Exact copies of the lines from the line containing "ATOM 145 O O" through the last line of the entries below are the whole answer.

(Records contained in a dataset)
--
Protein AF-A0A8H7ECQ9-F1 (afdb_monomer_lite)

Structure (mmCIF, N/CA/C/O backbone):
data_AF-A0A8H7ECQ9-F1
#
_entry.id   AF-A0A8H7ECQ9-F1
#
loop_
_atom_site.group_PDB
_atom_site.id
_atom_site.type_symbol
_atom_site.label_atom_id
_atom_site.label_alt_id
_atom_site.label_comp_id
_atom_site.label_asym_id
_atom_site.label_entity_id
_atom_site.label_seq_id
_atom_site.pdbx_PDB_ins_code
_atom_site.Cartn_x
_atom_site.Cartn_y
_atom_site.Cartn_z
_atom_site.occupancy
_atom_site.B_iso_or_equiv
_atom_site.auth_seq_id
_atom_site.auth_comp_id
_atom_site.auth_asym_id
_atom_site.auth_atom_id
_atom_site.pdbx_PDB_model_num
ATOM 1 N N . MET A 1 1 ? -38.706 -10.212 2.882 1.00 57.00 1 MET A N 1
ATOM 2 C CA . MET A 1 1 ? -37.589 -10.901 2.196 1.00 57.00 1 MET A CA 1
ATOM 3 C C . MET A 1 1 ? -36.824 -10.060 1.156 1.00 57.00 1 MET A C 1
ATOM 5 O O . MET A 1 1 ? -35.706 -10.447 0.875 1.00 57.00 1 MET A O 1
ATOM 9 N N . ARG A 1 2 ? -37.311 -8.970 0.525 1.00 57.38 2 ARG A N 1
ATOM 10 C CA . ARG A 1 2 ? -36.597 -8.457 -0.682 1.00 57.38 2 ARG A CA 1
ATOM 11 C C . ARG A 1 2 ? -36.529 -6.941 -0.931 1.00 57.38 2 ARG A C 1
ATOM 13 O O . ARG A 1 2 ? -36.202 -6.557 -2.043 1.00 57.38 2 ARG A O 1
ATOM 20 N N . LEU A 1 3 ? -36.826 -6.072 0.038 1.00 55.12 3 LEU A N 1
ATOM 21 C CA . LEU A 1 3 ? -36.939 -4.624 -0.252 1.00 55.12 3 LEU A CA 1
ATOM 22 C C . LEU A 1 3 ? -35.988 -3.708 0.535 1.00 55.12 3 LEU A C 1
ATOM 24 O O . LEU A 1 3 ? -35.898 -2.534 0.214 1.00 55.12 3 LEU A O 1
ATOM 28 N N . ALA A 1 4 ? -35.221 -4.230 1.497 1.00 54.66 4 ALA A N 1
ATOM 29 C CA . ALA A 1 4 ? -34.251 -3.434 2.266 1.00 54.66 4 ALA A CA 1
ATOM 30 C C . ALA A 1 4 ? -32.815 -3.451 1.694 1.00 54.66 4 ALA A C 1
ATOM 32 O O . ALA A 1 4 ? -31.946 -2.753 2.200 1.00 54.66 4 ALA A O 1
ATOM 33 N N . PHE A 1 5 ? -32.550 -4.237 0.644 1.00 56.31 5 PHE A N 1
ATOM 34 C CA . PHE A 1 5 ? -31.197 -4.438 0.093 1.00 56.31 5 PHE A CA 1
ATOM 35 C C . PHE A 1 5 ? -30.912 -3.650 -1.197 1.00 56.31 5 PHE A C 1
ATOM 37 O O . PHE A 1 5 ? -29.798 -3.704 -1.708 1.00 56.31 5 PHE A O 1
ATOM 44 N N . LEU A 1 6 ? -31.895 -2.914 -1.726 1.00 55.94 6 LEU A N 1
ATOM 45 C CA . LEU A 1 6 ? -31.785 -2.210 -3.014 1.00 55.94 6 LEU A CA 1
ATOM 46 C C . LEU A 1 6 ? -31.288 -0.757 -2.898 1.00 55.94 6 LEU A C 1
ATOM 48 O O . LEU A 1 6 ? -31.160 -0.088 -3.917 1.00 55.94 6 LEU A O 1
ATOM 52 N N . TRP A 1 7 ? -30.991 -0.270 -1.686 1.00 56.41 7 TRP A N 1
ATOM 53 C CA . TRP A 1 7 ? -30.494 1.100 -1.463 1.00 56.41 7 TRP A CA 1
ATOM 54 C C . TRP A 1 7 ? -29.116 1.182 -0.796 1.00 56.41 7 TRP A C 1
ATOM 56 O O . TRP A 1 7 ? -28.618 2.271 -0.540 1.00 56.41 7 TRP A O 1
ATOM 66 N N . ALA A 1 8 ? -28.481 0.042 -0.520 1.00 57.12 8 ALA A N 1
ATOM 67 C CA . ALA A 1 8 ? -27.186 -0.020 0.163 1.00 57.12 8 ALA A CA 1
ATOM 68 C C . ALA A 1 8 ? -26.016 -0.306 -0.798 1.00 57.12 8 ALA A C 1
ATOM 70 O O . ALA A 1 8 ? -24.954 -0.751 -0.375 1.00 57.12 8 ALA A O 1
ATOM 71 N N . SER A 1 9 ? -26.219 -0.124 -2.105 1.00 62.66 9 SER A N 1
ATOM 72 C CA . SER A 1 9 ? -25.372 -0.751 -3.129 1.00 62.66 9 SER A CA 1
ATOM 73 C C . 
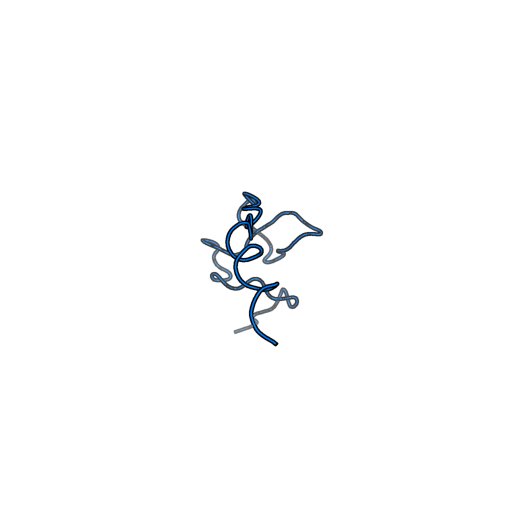SER A 1 9 ? -24.313 0.151 -3.766 1.00 62.66 9 SER A C 1
ATOM 75 O O . SER A 1 9 ? -23.671 -0.315 -4.701 1.00 62.66 9 SER A O 1
ATOM 77 N N . LEU A 1 10 ? -24.130 1.417 -3.355 1.00 63.31 10 LEU A N 1
ATOM 78 C CA . LEU A 1 10 ? -23.303 2.331 -4.167 1.00 63.31 10 LEU A CA 1
ATOM 79 C C . LEU A 1 10 ? -22.325 3.266 -3.451 1.00 63.31 10 LEU A C 1
ATOM 81 O O . LEU A 1 10 ? -21.868 4.230 -4.052 1.00 63.31 10 LEU A O 1
ATOM 85 N N . THR A 1 11 ? -21.910 2.984 -2.220 1.00 63.56 11 THR A N 1
ATOM 86 C CA . THR A 1 11 ? -20.808 3.758 -1.620 1.00 63.56 11 THR A CA 1
ATOM 87 C C . THR A 1 11 ? -19.812 2.866 -0.896 1.00 63.56 11 THR A C 1
ATOM 89 O O . THR A 1 11 ? -19.549 3.044 0.289 1.00 63.56 11 THR A O 1
ATOM 92 N N . ALA A 1 12 ? -19.210 1.918 -1.617 1.00 64.31 12 ALA A N 1
ATOM 93 C CA . ALA A 1 12 ? -17.871 1.464 -1.259 1.00 64.31 12 ALA A CA 1
ATOM 94 C C . ALA A 1 12 ? -16.883 2.520 -1.779 1.00 64.31 12 ALA A C 1
ATOM 96 O O . ALA A 1 12 ? -16.332 2.387 -2.869 1.00 64.31 12 ALA A O 1
ATOM 97 N N . LEU A 1 13 ? -16.732 3.624 -1.037 1.00 61.12 13 LEU A N 1
ATOM 98 C CA . LEU A 1 13 ? -15.689 4.609 -1.305 1.00 61.12 13 LEU A CA 1
ATOM 99 C C . LEU A 1 13 ? -14.360 3.943 -0.949 1.00 61.12 13 LEU A C 1
ATOM 101 O O . LEU A 1 13 ? -13.952 3.918 0.210 1.00 61.12 13 LEU A O 1
ATOM 105 N N . THR A 1 14 ? -13.725 3.321 -1.938 1.00 61.81 14 THR A N 1
ATOM 106 C CA . THR A 1 14 ? -12.379 2.779 -1.793 1.00 61.8
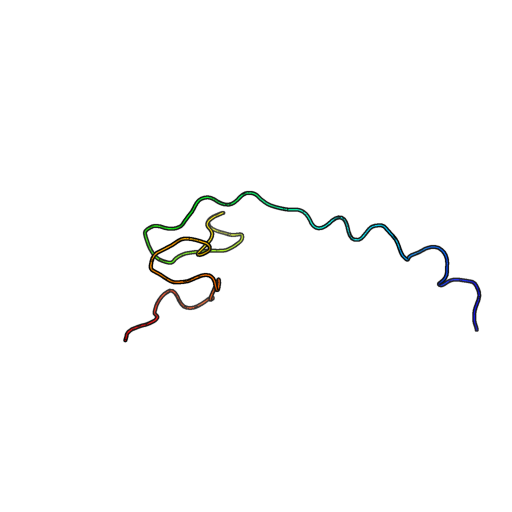1 14 THR A CA 1
ATOM 107 C C . THR A 1 14 ? -11.458 3.957 -1.510 1.00 61.81 14 THR A C 1
ATOM 109 O O . THR A 1 14 ? -11.158 4.740 -2.413 1.00 61.81 14 THR A O 1
ATOM 112 N N . ALA A 1 15 ? -11.067 4.130 -0.247 1.00 65.50 15 ALA A N 1
ATOM 113 C CA . ALA A 1 15 ? -10.052 5.091 0.144 1.00 65.50 15 ALA A CA 1
ATOM 114 C C . ALA A 1 15 ? -8.755 4.716 -0.584 1.00 65.50 15 ALA A C 1
ATOM 116 O O . ALA A 1 15 ? -8.042 3.800 -0.180 1.00 65.50 15 ALA A O 1
ATOM 117 N N . VAL A 1 16 ? -8.489 5.383 -1.708 1.00 65.19 16 VAL A N 1
ATOM 118 C CA . VAL A 1 16 ? -7.233 5.242 -2.438 1.00 65.19 16 VAL A CA 1
ATOM 119 C C . VAL A 1 16 ? -6.186 6.057 -1.688 1.00 65.19 16 VAL A C 1
ATOM 121 O O . VAL A 1 16 ? -6.008 7.253 -1.896 1.00 65.19 16 VAL A O 1
ATOM 124 N N . SER A 1 17 ? -5.541 5.422 -0.716 1.00 67.25 17 SER A N 1
ATOM 125 C CA . SER A 1 17 ? -4.377 6.005 -0.062 1.00 67.25 17 SER A CA 1
ATOM 126 C C . SER A 1 17 ? -3.216 5.977 -1.052 1.00 67.25 17 SER A C 1
ATOM 128 O O . SER A 1 17 ? -2.710 4.911 -1.396 1.00 67.25 17 SER A O 1
AT
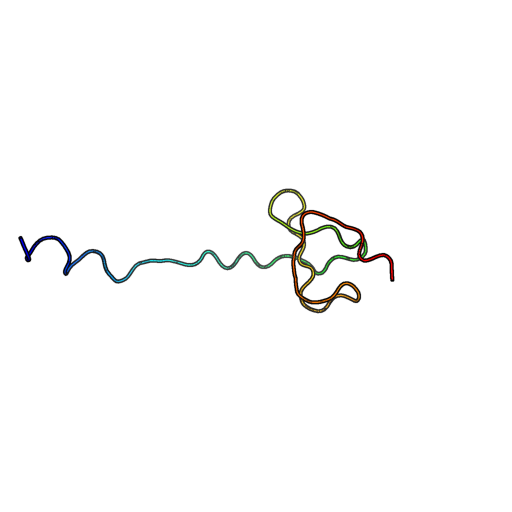OM 130 N N . SER A 1 18 ? -2.803 7.150 -1.532 1.00 75.06 18 SER A N 1
ATOM 131 C CA . SER A 1 18 ? -1.584 7.313 -2.324 1.00 75.06 18 SER A CA 1
ATOM 132 C C . SER A 1 18 ? -0.369 7.094 -1.419 1.00 75.06 18 SER A C 1
ATOM 134 O O . SER A 1 18 ? 0.089 8.015 -0.744 1.00 75.06 18 SER A O 1
ATOM 136 N N . ALA A 1 19 ? 0.094 5.848 -1.362 1.00 86.62 19 ALA A N 1
ATOM 137 C CA . ALA A 1 19 ? 1.280 5.428 -0.630 1.00 86.62 19 ALA A 
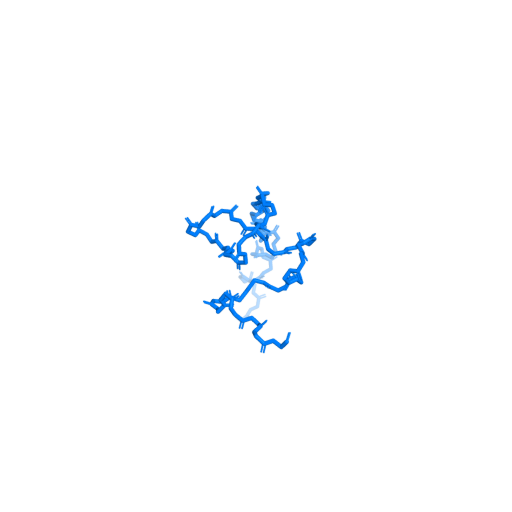CA 1
ATOM 138 C C . ALA A 1 19 ? 2.551 5.662 -1.463 1.00 86.62 19 ALA A C 1
ATOM 140 O O . ALA A 1 19 ? 2.535 5.496 -2.684 1.00 86.62 19 ALA A O 1
ATOM 141 N N . ALA A 1 20 ? 3.655 6.036 -0.813 1.00 92.56 20 ALA A N 1
ATOM 142 C CA . ALA A 1 20 ? 4.946 6.173 -1.488 1.00 92.56 20 ALA A CA 1
ATOM 143 C C . ALA A 1 20 ? 5.550 4.793 -1.796 1.00 92.56 20 ALA A C 1
ATOM 145 O O . ALA A 1 20 ? 5.332 3.835 -1.054 1.00 92.56 20 ALA A O 1
ATOM 146 N N . ILE A 1 21 ? 6.311 4.681 -2.886 1.00 92.56 21 ILE A N 1
ATOM 147 C CA . ILE A 1 21 ? 6.952 3.416 -3.272 1.00 92.56 21 ILE A CA 1
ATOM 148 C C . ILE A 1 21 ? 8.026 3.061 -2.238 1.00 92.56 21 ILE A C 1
--
Exercise response =
ATOM 145 O O . ALA A 1 20 ? 5.332 3.835 -1.054 1.00 92.56 20 ALA A O 1
ATOM 146 N N . ILE A 1 21 ? 6.311 4.681 -2.886 1.00 92.56 21 ILE A N 1
ATOM 147 C CA . ILE A 1 21 ? 6.952 3.416 -3.272 1.00 92.56 21 ILE A CA 1
ATOM 148 C C . ILE A 1 21 ? 8.026 3.061 -2.238 1.00 92.56 21 ILE A C 1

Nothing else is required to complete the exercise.